Moment generating function of mixed distribution

Question

Suppose we have a mixed distribution $$F(x)=\begin{cases} 0, x<0 \\ 0.2+0.3x, x\in[0,2) \\ 1, x\ge2 \end{cases} $$ Which means $$P(X=0)=0.2, P(X=2)=0.2$$ and $$f(x)=0.3, x\in[0,2)$$ If I want to calculate the expected value, I calculate $E(X)$ for the discrete and continuous probabilities and add them $$E(X)=0*0.2+2*0.2=0.4$$ $$E(X)=\int_0^2 \! 0.3x \, \mathrm{d}x=0.6 $$ $$E(X)=0.4+0.6=1$$ And now my question. I want to get the moment generating function for this mixed distribution. Can I also make the MGF for discrete and continuous probabilities and later add them like I've done with $E(X)$?

Answer 1

The MGF is given by $$M_X(t) = {\rm E}[e^{tX}],$$ wherever it is convergent.
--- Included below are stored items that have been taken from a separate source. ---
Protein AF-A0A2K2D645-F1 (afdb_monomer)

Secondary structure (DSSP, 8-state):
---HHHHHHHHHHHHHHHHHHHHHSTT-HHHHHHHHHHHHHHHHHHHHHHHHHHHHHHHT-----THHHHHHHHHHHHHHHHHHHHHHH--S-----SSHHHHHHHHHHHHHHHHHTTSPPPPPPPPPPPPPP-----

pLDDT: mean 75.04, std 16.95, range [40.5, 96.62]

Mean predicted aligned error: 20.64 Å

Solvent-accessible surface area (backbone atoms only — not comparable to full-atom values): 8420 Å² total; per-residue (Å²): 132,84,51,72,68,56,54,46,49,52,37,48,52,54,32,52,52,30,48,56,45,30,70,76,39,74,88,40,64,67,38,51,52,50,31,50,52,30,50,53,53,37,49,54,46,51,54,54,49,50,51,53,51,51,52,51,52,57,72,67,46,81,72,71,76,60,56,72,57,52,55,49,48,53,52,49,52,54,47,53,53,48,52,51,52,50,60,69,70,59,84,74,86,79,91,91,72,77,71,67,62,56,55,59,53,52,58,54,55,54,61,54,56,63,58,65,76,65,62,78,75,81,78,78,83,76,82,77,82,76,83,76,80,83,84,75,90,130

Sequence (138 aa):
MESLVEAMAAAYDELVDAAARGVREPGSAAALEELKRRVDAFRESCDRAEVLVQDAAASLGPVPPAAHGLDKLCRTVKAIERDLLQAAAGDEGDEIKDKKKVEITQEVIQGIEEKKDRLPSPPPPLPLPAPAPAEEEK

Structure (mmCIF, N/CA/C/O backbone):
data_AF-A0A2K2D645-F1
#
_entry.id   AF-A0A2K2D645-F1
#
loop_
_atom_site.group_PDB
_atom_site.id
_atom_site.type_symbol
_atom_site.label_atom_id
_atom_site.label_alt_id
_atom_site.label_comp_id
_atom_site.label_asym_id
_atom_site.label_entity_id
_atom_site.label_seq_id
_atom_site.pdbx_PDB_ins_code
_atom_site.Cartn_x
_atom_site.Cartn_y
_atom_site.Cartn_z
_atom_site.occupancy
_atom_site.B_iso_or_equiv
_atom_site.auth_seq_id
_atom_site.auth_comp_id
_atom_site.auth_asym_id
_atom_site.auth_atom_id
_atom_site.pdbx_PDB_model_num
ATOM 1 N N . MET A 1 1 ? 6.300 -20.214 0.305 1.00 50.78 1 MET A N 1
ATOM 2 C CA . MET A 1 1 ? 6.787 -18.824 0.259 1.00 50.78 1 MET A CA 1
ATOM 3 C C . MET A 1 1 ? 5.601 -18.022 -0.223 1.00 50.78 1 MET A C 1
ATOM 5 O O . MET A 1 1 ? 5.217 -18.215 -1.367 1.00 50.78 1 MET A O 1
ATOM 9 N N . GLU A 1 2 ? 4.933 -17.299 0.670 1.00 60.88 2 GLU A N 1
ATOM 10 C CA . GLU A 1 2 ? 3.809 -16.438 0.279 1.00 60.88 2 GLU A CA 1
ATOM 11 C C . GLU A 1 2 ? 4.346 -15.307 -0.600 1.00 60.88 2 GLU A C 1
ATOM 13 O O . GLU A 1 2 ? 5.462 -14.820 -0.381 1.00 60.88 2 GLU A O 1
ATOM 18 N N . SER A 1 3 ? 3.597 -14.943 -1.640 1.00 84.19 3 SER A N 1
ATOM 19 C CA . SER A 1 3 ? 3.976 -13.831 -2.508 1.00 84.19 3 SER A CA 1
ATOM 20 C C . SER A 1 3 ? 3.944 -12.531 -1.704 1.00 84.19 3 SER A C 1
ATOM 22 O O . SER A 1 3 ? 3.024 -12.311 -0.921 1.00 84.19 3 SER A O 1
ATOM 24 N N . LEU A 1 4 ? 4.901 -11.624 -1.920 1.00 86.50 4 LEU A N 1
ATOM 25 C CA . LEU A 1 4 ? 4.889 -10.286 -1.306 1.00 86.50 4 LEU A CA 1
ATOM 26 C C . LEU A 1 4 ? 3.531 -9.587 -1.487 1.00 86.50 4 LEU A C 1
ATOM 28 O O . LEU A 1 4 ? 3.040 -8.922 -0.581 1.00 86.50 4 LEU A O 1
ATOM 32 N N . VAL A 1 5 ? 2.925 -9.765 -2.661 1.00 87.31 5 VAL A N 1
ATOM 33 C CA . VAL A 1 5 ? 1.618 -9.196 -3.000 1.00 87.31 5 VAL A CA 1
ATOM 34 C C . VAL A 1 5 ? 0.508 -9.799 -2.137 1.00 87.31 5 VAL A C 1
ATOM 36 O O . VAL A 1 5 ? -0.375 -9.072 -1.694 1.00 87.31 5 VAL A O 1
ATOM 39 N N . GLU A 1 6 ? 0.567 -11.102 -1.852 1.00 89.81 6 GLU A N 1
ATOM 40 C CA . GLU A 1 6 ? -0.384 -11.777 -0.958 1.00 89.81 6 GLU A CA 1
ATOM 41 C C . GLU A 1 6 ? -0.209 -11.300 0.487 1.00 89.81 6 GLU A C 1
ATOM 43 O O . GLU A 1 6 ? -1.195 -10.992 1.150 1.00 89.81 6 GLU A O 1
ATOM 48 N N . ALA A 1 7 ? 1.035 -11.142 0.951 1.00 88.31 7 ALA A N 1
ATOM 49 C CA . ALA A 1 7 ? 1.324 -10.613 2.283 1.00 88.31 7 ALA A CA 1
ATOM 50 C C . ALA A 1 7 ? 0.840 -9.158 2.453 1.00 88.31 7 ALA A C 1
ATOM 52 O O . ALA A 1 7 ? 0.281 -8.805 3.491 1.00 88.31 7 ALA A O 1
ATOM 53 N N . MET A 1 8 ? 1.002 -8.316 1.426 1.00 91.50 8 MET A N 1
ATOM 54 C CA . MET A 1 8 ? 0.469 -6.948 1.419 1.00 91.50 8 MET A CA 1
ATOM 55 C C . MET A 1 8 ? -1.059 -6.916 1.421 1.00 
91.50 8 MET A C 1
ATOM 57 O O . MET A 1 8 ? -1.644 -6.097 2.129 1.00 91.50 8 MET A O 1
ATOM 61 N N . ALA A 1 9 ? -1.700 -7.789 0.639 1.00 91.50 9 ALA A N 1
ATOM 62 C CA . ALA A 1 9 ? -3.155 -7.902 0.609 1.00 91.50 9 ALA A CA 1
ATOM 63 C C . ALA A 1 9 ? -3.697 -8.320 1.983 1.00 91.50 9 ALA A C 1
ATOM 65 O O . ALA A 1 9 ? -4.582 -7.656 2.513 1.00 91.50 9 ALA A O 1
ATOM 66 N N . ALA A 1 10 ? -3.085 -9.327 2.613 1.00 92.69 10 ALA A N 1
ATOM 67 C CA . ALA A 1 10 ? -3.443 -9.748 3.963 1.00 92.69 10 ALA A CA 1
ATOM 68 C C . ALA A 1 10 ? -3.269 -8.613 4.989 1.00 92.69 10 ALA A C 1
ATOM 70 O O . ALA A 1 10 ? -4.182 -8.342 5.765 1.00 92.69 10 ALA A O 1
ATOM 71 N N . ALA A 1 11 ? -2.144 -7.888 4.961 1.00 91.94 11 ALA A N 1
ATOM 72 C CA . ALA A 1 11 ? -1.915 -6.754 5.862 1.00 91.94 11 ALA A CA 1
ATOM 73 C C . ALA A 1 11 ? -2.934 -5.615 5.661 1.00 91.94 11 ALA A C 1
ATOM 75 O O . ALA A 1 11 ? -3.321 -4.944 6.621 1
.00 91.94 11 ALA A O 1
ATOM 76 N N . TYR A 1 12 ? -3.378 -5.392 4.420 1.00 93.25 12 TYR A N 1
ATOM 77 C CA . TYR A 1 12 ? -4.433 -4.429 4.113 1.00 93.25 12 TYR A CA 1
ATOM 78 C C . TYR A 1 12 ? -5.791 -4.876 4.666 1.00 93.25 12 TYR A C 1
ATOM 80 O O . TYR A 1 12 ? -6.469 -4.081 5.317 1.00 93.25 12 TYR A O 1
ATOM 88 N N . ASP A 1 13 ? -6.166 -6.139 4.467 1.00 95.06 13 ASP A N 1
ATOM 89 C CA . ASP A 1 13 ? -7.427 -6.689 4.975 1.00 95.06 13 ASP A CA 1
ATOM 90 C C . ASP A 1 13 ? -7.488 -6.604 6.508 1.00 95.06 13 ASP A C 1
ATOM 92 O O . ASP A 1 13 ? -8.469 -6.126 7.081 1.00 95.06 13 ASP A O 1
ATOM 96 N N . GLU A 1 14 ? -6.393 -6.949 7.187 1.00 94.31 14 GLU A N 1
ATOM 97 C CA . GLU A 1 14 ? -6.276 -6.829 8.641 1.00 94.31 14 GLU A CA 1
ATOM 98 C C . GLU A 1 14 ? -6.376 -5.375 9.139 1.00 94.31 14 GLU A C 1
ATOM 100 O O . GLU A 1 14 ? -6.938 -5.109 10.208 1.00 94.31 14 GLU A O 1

So if $\Pr[X = 0] = \Pr[X = 2] = \frac{1}{5}$, then we have $$\begin{align*} {\rm E}[e^{tX}] &= e^{t \cdot 0}\Pr[X = 0] + e^{t \cdot 2} \Pr[X = 2] + \int_{x=0}^2 e^{tx} \cdot \frac{3}{10} \, dx \\ &= \frac{1}{5}\left(1 + e^{2t}\right) + \frac{3}{10t}(e^{2t} - 1). \end{align*}$$